Fast die Hälfte der Beschäftigten ist wechselbereit

Laut dem "Gallup Engagement Index Deutschland 2023" macht der überwiegende Teil der Arbeitnehmer "Dienst nach Vorschrift". Mit wirkungsvollen Maßnahmen können Führungskräfte gegensteuern.
18.03.2024

Die Gallup-Studie zeigt: Mitarbeiter brauchen Aufbruchstimmung statt Krisenstimmung.

Der jahrelange Krisenmodus, der Arbeits- und Fachkräftemangel sowie der demografische Wandel haben weiterhin massiven Einfluss auf den Arbeitsmarkt in Deutschland. Die Zahl derjenigen, die emotional nicht an ihren Arbeitgeber gebunden sind, erreicht mit 19 Prozent den höchsten Stand seit 2012 (2022: 18 Prozent).

Gleichzeitig wächst auch die Gruppe der wechselbereiten Beschäftigten: Mit 45 Prozent (2022: 42 Prozent) sind mehr Arbeitnehmende denn je aktiv auf Jobsuche oder schauen sich um. Diese Erkenntnisse gehen aus dem "Gallup Engagement Index Deutschland 2023" hervor.
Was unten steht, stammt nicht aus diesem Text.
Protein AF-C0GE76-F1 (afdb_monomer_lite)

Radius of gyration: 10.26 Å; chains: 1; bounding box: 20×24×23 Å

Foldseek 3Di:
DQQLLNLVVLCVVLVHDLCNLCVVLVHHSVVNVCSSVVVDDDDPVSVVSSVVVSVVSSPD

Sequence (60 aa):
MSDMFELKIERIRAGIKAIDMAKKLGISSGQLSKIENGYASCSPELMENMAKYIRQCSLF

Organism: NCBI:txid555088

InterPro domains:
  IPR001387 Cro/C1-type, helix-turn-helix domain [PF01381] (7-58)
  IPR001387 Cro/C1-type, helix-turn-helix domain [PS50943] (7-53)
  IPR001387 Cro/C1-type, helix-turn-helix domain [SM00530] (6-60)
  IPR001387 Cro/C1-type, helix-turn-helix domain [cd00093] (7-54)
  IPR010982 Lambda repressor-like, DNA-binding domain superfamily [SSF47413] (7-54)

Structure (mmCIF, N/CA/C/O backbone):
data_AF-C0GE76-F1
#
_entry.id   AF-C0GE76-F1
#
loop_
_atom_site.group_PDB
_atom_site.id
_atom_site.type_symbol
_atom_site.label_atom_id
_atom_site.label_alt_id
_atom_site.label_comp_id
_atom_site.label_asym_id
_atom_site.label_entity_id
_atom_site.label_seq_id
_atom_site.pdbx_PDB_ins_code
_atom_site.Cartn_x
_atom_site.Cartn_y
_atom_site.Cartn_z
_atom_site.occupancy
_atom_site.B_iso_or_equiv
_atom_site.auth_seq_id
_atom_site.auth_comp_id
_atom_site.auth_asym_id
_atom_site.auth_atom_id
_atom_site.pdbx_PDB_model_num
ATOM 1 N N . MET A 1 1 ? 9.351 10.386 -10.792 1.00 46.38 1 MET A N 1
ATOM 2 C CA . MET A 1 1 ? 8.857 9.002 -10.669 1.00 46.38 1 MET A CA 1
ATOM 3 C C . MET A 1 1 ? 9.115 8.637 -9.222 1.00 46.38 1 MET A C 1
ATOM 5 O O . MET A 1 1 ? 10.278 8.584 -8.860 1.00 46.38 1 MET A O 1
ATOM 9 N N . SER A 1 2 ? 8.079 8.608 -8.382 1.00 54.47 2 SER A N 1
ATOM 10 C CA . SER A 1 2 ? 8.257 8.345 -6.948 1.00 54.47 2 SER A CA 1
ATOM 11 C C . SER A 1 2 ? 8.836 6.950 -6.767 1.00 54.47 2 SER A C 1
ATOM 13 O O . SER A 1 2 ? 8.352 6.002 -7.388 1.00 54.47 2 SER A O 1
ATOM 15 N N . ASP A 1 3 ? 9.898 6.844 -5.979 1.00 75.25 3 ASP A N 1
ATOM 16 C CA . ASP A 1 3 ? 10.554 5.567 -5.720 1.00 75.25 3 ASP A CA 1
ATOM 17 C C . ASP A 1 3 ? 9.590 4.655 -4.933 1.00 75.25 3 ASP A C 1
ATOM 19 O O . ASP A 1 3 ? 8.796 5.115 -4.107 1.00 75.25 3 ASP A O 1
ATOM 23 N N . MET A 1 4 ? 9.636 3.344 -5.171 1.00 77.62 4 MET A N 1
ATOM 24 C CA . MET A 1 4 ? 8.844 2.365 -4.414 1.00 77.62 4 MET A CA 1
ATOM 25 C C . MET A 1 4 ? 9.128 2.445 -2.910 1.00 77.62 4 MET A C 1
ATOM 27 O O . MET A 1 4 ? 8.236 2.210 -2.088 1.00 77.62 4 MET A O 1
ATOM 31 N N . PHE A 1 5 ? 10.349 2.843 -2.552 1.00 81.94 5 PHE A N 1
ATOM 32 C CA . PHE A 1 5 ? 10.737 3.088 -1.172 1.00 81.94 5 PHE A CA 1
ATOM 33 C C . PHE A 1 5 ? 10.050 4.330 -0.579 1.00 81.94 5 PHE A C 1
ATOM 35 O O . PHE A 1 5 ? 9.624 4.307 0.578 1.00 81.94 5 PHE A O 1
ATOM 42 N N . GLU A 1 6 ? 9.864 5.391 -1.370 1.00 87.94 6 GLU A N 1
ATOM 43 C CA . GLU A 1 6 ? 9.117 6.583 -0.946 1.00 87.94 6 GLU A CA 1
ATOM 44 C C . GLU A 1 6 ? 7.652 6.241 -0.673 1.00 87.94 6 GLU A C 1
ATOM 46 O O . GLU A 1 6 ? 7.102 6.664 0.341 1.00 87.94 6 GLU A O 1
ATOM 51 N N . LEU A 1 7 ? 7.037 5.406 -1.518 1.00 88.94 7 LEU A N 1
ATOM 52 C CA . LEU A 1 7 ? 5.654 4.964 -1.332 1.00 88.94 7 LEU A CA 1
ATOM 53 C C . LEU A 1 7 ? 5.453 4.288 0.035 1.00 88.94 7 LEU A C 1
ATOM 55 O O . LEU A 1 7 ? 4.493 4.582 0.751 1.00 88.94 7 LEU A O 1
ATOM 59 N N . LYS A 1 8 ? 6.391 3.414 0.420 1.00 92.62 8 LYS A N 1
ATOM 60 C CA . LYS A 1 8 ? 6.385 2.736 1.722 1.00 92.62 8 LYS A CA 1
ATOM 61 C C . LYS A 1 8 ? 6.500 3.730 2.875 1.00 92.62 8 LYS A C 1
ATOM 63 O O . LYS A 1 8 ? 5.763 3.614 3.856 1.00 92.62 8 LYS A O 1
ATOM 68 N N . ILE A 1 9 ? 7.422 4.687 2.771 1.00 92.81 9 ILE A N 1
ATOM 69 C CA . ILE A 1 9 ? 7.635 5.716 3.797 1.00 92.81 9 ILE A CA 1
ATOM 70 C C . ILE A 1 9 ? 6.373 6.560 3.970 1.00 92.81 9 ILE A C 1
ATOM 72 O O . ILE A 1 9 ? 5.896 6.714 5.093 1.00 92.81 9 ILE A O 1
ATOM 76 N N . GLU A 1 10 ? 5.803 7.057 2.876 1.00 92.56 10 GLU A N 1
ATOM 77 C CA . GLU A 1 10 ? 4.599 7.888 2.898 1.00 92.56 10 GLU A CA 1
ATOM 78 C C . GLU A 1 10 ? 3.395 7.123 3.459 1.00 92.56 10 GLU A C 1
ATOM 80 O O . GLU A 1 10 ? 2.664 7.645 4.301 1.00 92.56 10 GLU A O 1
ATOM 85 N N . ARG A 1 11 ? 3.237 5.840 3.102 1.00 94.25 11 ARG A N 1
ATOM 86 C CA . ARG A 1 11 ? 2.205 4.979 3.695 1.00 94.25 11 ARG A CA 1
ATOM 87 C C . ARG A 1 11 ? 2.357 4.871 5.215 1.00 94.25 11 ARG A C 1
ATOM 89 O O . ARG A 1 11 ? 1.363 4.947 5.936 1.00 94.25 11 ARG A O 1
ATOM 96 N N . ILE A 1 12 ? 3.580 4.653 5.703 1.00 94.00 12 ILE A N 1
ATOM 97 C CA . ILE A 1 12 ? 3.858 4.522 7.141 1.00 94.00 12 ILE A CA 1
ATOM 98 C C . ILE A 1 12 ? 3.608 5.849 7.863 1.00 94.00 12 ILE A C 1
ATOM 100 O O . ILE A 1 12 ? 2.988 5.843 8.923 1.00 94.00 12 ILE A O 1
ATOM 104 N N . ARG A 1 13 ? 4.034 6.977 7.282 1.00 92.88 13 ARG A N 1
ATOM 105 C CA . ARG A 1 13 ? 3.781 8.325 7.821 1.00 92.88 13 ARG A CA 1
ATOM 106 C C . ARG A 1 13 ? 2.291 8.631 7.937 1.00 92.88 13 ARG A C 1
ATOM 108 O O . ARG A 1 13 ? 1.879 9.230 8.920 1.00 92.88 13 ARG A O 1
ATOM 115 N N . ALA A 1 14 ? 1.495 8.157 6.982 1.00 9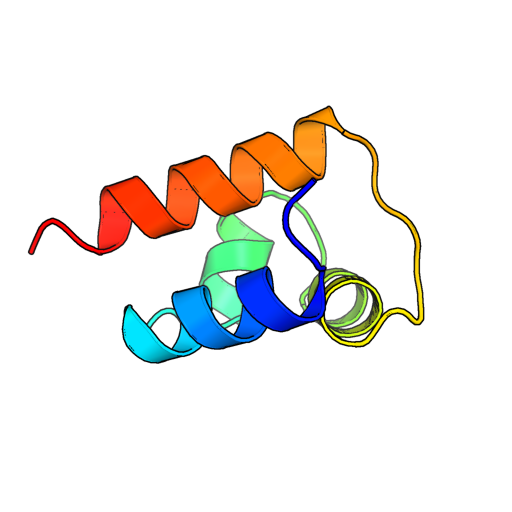1.69 14 ALA A N 1
ATOM 116 C CA . ALA A 1 14 ? 0.039 8.261 7.003 1.00 91.69 14 ALA A CA 1
ATOM 117 C C . ALA A 1 14 ? -0.651 7.267 7.966 1.00 91.69 14 ALA A C 1
ATOM 119 O O . ALA A 1 14 ? -1.876 7.210 8.013 1.00 91.69 14 ALA A O 1
ATOM 120 N N . GLY A 1 15 ? 0.095 6.425 8.694 1.00 94.19 15 GLY A N 1
ATOM 121 C CA . GLY A 1 15 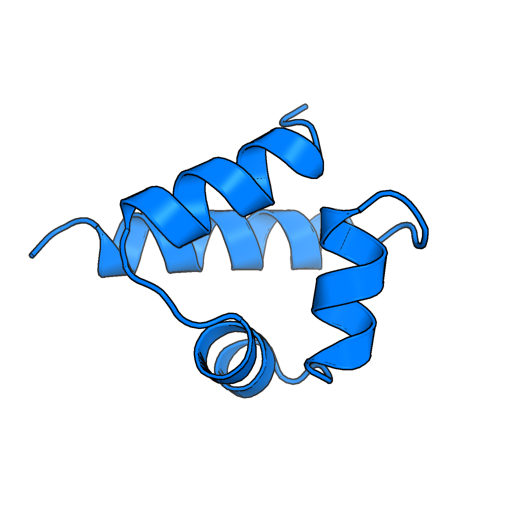? -0.473 5.436 9.622 1.00 94.19 15 GLY A CA 1
ATOM 122 C C . GLY A 1 15 ? -1.227 4.284 8.944 1.00 94.19 15 GLY A C 1
ATOM 123 O O . GLY A 1 15 ? -1.929 3.514 9.602 1.00 94.19 15 GLY A O 1
ATOM 124 N N . ILE A 1 16 ? -1.084 4.128 7.628 1.00 94.25 16 ILE A N 1
ATOM 125 C CA . ILE A 1 16 ? -1.828 3.143 6.846 1.00 94.25 16 ILE A CA 1
ATOM 126 C C . ILE A 1 16 ? -1.149 1.777 6.961 1.00 94.25 16 ILE A C 1
ATOM 128 O O . ILE A 1 16 ? 0.024 1.609 6.606 1.00 94.25 16 ILE A O 1
ATOM 132 N N . LYS A 1 17 ? -1.891 0.745 7.372 1.00 94.38 17 LYS A N 1
ATOM 133 C CA . LYS A 1 17 ? -1.374 -0.629 7.351 1.00 94.38 17 LYS A CA 1
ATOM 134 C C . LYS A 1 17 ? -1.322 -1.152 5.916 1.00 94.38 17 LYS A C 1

    Innere Kündigungen nehmen zu

    Nur 14 Prozent der Befragten (2022: 13 Prozent) erleben ein Arbeitsumfeld, das in einer hohen emotionalen Bindung resultiert. Der diesjährige Wert liegt zwar leicht über dem des Vorjahres, ist aber im Zeitverlauf der zweitniedrigste seit 2011. Der überwiegende Teil der Arbeitnehmenden (67 Prozent, 2022: 69 Prozent) ist nur gering gebunden und macht „Dienst nach Vorschrift.“

    Innere Kündigung ist aber nicht nur ein Problem für Unternehmen, sondern auch ein volkswirtschaftliches: Denn die dadurch entstehenden Kosten belaufen sich für 2023 auf eine Summe zwischen 132,6 und 167,2 Milliarden Euro.

    Auch Wechselbereitschaft steigt

    Die Folge: Nur noch etwas mehr als die Hälfte der Beschäftigten will in einem Jahr mit Sicherheit noch bei ihrem jetzigen Arbeitgeber sein. 2018 hatten noch 78 Prozent diese Aussage ohne Einschränkung bejaht.

    Bei der mittelfristigen Wechselbereitschaft ist der Anteil derjenigen, die fest davon überzeugt sind in drei Jahren noch in ihrem Unternehmen sein zu wollen, im Laufe der Jahre auf jetzt 40 Prozent kontinuierlich geschrumpft.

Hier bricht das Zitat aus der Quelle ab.